Watchdog Hits McAuliffe With Campaign Finance Complaint

McAuliffe took $350,000 donation from a foreign-owned company linked to an overseas money laundering probe

Virginia gubernatorial candidate Terry McAuliffe (D.) / Getty Images

Alana Goodman • October 30, 2021 8:30 am

A government watchdog group hit Terry McAuliffe with a campaign finance complaint on Friday over a $350,000 donation he received from a foreign-owned company linked to an overseas money laundering probe, according to a copy of the filing obtained by the Washington Free Beacon.

The National Legal and Policy Center is asking the FEC to “promptly investigate” whether the contribution to the Virginia gubernatorial candidate violated federal laws prohibiting campaigns from accepting political donations from foreign nationals.

“Terry McAuliffe has a history of accepting foreign contributions.  The FEC must fully investigate these serious charges that he accepted $350,000 in illegal foreign contributions for his current campaign,” said Washington, D.C. attorney, Paul Kamenar, counsel to NLPC, who drafted and filed the complaint with the FEC.

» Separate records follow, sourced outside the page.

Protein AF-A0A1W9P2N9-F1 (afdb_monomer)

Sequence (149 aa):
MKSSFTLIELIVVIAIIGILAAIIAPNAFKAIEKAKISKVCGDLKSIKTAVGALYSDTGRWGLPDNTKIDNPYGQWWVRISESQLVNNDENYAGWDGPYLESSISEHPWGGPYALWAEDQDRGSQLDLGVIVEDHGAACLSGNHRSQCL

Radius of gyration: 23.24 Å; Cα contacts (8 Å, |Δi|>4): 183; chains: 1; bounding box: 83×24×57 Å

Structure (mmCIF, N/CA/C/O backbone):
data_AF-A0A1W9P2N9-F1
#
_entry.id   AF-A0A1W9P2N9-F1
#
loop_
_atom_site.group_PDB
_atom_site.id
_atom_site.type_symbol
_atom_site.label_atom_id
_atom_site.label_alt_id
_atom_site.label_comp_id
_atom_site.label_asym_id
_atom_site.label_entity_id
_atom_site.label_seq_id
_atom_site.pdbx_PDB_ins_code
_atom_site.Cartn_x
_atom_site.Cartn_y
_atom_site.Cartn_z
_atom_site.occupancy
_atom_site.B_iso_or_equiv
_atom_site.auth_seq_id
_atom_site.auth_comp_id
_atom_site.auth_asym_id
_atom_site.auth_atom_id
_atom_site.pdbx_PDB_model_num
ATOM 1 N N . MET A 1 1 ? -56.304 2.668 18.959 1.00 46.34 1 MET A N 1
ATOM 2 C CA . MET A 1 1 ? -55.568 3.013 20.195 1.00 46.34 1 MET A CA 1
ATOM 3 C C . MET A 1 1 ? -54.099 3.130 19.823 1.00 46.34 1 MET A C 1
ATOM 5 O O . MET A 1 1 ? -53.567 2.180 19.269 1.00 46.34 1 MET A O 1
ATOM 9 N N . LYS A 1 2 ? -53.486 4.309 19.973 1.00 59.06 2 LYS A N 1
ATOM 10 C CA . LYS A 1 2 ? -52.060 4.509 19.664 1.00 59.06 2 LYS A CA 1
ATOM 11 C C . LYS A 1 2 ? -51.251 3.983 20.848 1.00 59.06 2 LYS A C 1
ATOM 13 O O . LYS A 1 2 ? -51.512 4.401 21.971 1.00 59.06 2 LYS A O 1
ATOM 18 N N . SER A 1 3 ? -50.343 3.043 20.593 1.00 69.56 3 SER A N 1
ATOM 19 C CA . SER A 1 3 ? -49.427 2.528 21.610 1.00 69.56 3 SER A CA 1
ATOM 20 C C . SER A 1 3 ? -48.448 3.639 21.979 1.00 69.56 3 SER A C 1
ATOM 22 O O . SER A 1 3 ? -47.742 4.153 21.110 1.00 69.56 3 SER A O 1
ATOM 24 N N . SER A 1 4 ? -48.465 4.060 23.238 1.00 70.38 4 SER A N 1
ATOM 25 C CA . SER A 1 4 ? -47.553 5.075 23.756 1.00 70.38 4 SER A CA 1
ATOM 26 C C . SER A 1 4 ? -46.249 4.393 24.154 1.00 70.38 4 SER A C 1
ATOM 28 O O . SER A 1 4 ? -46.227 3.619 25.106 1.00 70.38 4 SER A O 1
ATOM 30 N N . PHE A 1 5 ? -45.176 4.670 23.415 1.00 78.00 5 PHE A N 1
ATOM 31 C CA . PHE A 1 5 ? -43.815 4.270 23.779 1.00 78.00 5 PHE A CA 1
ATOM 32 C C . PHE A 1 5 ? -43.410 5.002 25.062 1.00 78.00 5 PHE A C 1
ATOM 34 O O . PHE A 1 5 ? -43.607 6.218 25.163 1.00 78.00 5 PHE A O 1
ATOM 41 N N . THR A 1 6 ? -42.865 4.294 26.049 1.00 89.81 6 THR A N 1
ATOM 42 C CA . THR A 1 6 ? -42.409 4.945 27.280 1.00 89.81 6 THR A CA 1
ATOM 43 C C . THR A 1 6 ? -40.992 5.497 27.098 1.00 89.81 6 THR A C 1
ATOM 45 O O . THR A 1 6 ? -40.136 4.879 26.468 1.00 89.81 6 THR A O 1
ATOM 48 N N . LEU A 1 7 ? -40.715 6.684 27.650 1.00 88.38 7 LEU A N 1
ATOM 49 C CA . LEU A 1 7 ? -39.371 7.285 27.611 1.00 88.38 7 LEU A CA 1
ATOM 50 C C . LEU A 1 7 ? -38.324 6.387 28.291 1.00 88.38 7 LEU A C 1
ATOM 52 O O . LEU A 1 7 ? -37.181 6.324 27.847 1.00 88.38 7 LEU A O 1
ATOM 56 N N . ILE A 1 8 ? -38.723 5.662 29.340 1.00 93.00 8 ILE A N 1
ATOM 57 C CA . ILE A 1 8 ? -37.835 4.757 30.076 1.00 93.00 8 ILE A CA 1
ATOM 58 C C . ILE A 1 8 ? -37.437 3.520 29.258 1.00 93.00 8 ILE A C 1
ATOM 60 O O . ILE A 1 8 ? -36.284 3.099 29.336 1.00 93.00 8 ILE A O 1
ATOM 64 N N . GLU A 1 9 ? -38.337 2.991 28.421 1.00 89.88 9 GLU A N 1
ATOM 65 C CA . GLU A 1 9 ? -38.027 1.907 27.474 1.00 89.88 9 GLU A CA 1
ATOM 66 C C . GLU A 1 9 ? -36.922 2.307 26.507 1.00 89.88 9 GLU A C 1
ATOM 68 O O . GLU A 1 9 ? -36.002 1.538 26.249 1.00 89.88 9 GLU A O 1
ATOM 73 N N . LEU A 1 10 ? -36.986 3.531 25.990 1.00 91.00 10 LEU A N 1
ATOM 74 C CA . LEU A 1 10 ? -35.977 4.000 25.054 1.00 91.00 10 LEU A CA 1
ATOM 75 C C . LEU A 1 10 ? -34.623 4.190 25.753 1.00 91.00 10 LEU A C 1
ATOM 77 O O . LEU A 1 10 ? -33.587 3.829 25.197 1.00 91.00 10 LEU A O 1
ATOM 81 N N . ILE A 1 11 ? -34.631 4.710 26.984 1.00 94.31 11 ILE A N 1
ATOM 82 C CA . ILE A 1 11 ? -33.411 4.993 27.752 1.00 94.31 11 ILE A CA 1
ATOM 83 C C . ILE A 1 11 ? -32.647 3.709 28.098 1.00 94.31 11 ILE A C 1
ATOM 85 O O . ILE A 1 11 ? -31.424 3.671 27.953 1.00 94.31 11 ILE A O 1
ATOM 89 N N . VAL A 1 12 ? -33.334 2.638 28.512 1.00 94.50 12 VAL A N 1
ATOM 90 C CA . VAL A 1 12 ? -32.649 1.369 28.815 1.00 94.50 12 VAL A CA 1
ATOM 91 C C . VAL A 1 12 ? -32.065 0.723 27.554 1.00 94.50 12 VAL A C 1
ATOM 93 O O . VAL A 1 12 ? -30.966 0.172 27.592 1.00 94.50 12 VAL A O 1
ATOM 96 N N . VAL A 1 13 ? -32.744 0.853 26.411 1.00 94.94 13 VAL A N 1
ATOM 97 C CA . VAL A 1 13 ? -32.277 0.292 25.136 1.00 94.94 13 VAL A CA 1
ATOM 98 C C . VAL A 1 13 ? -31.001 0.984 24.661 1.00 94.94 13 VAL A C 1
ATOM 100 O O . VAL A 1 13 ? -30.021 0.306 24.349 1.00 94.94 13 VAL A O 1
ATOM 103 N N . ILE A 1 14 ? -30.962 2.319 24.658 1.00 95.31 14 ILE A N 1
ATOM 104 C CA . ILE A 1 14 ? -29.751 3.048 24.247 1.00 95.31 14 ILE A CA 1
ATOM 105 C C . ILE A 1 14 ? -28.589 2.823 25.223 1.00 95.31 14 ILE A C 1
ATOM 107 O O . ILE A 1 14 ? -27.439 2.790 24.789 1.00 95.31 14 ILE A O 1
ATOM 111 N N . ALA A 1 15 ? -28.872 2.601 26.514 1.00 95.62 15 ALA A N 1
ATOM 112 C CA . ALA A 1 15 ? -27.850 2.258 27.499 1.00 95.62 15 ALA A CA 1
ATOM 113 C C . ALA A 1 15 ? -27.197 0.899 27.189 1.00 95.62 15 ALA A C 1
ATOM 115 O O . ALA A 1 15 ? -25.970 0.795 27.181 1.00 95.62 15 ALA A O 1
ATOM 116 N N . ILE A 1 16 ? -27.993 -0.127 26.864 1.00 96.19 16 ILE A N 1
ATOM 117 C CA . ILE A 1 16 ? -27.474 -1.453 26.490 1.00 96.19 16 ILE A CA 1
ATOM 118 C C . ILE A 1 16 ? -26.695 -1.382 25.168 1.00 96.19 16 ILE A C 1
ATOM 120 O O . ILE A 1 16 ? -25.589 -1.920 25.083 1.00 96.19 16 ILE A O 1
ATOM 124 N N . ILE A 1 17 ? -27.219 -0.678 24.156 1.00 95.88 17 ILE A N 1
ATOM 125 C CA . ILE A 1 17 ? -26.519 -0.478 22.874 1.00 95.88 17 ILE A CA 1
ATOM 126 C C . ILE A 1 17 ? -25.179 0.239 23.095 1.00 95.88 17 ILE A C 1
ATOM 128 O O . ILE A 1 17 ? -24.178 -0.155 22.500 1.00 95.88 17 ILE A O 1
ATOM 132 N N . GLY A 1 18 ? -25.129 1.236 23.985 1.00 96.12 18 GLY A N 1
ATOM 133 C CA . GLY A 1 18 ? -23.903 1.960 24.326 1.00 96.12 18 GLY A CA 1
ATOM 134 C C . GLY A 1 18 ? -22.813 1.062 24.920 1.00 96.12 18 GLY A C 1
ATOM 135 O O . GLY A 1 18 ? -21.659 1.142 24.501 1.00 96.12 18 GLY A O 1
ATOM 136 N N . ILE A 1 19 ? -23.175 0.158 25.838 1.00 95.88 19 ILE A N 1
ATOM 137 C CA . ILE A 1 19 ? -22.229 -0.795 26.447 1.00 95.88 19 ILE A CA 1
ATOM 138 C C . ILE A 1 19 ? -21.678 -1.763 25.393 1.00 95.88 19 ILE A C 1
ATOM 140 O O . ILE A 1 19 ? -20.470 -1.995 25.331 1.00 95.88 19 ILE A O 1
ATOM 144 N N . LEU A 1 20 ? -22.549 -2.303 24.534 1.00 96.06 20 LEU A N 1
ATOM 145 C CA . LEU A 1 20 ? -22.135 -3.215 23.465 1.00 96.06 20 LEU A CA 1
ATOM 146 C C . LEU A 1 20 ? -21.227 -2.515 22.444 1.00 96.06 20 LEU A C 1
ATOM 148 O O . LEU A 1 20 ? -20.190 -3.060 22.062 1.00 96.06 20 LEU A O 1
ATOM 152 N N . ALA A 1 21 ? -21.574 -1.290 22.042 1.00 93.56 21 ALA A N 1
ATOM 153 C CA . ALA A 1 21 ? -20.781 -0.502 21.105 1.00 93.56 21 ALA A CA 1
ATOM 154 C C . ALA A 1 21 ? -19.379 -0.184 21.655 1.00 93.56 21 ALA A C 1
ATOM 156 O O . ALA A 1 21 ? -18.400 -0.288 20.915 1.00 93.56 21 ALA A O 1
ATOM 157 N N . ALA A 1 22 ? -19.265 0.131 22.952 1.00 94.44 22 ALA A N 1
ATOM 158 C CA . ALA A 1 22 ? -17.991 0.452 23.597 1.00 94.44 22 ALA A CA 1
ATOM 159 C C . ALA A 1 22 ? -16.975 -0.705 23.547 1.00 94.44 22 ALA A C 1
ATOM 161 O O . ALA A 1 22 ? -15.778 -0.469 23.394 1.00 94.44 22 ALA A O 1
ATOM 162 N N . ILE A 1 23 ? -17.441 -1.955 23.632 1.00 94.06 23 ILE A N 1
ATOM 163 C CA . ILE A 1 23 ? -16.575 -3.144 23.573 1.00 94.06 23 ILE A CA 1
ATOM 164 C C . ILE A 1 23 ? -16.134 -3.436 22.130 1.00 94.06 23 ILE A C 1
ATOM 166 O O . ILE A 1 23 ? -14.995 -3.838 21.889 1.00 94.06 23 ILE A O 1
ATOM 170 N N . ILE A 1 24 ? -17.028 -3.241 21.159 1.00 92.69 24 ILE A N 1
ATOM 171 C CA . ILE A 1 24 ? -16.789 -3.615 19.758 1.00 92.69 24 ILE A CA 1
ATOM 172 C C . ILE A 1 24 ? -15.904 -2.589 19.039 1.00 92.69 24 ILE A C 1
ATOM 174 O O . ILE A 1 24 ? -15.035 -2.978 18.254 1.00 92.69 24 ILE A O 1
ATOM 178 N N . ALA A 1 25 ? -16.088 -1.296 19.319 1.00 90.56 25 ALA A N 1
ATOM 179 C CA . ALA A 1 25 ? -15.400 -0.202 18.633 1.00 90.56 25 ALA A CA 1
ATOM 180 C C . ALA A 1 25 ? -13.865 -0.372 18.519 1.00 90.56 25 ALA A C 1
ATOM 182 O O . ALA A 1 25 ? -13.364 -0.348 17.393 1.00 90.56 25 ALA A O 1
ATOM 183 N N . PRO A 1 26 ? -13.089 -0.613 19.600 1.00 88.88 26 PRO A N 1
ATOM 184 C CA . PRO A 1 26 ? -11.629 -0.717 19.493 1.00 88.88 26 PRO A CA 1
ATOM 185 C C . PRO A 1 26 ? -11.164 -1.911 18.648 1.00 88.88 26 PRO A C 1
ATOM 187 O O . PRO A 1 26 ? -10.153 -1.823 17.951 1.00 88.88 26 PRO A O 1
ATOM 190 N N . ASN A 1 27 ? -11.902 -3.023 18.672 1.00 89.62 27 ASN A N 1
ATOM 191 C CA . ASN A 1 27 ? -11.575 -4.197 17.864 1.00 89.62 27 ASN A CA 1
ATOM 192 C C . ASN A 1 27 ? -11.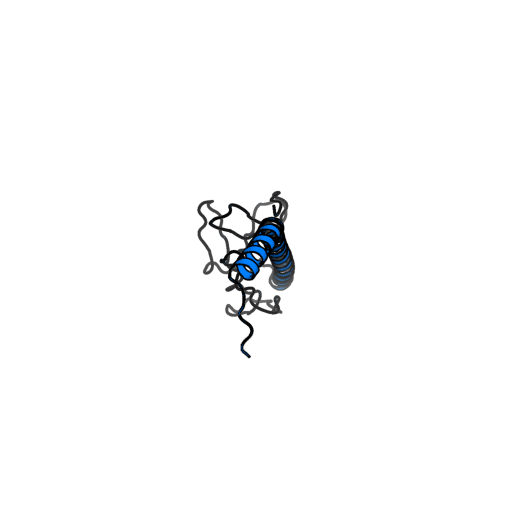872 -3.964 16.380 1.00 89.62 27 ASN A C 1
ATOM 194 O O . ASN A 1 27 ? -11.104 -4.410 15.527 1.00 89.62 27 ASN A O 1
ATOM 198 N N . ALA A 1 28 ? -12.946 -3.233 16.070 1.00 86.69 28 ALA A N 1
ATOM 199 C CA . ALA A 1 28 ? -13.278 -2.864 14.700 1.00 86.69 28 ALA A CA 1
ATOM 200 C C . ALA A 1 28 ? -12.182 -1.987 14.069 1.00 86.69 28 ALA A C 1
ATOM 202 O O . ALA A 1 28 ? -11.755 -2.266 12.950 1.00 86.69 28 ALA A O 1
ATOM 203 N N . PHE A 1 29 ? -11.655 -0.994 14.797 1.00 87.44 29 PHE A N 1
ATOM 204 C CA . PHE A 1 29 ? -10.568 -0.143 14.292 1.00 87.44 29 PHE A CA 1
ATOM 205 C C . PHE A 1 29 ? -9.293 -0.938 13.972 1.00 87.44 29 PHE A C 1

LycaTel LLC, owned by Sri Lankan-British national Allirajah Subaskaran, gave McAuliffe $350,000 in July, the Free Beacon first reported in early October. The company is a New Jersey subsidiary of Subaskaran’s U.K.-based telecom conglomerate, which boasts a complicated web of offshore businesses and has been the subject of tax-fraud and money-laundering charges in France.

Federal law prohibits campaigns from accepting money from foreign nationals and entities, directly or indirectly, in local, state, and federal elections. While U.S.-based subsidiaries of foreign corporations can contribute, the donation can’t be made under the direction of the company’s foreign leadership—which legal experts said can be a murky legal distinction.

“This is effectively a really easy way to launder foreign money into the U.S. political process and to avoid the FEC prohibition on foreign nationals making contributions in U.S. elections,” Ben Freeman, director of the Foreign Influence Transparency Initiative at the Center for International Policy, told the Free Beacon earlier this month.

LycaTel does not appear to have contributed to previous Virginia campaigns or federal races. In July, the company retained D.C.-based lobbyist Robert Thompson to lobby on “Telecom” issues, according to disclosure records. Prior to that, Thompson had registered as a foreign agent representing Subaskaran as part of a “business expansion within the U.S.A.,” according to records filed with the Department of Justice.

Thompson was a lobbyist for the Sri Lankan government from 2013 to 2014, according to disclosure records. Thompson did not respond to a request for comment about his lobbying work.

Subaskaran, through his WWW Holding Company and other entities, owns a globe-spanning web of companies in the technology, media, and gaming sectors, many of them with the word “Lyca” in the names. The Lyca group has clashed with British authorities over allegations of unpaid taxes. French authorities in 2016 raided LycaMobile’s Paris headquarters and arrested “19 people suspected of being involved in a money-laundering system implicating Lycamobile and Lycamobile Services,” according to a statement from French prosecutors.

LycaMobile couriers in 2015 were photographed transporting tote bags of cash—reportedly as much as $1 million per week—to various post offices around the United Kingdom, according to a series of articles by BuzzFeed. LycaMobile denied any wrongdoing related to the deposits and noted that it operates a cash-heavy business.

LycaTel’s operations in the United States have come under scrutiny as well. The Federal Communications Commission in 2011 fined the company $5 million for “deceptively marketing prepaid calling cards” to largely immigrant buyers. The company reportedly claimed the low-cost cards could be used to make “hundreds of minutes of calls” overseas, but buyers were only able to use “a fraction of those minutes for calls, because LycaTel applies a variety of fees and surcharges that quickly deplete the card,” said the FCC.

LycaTel did not respond to emailed questions. When reached by phone earlier this month, LycaTel’s general counsel said the company had no comment on the donation and was “waiting to hear back from management as to what they want to disclose and what they don’t.” McAuliffe’s campaign did not respond to a request for comment.

McAuliffe and Republican candidate Glenn Youngkin will face off at the polls on Nov. 2.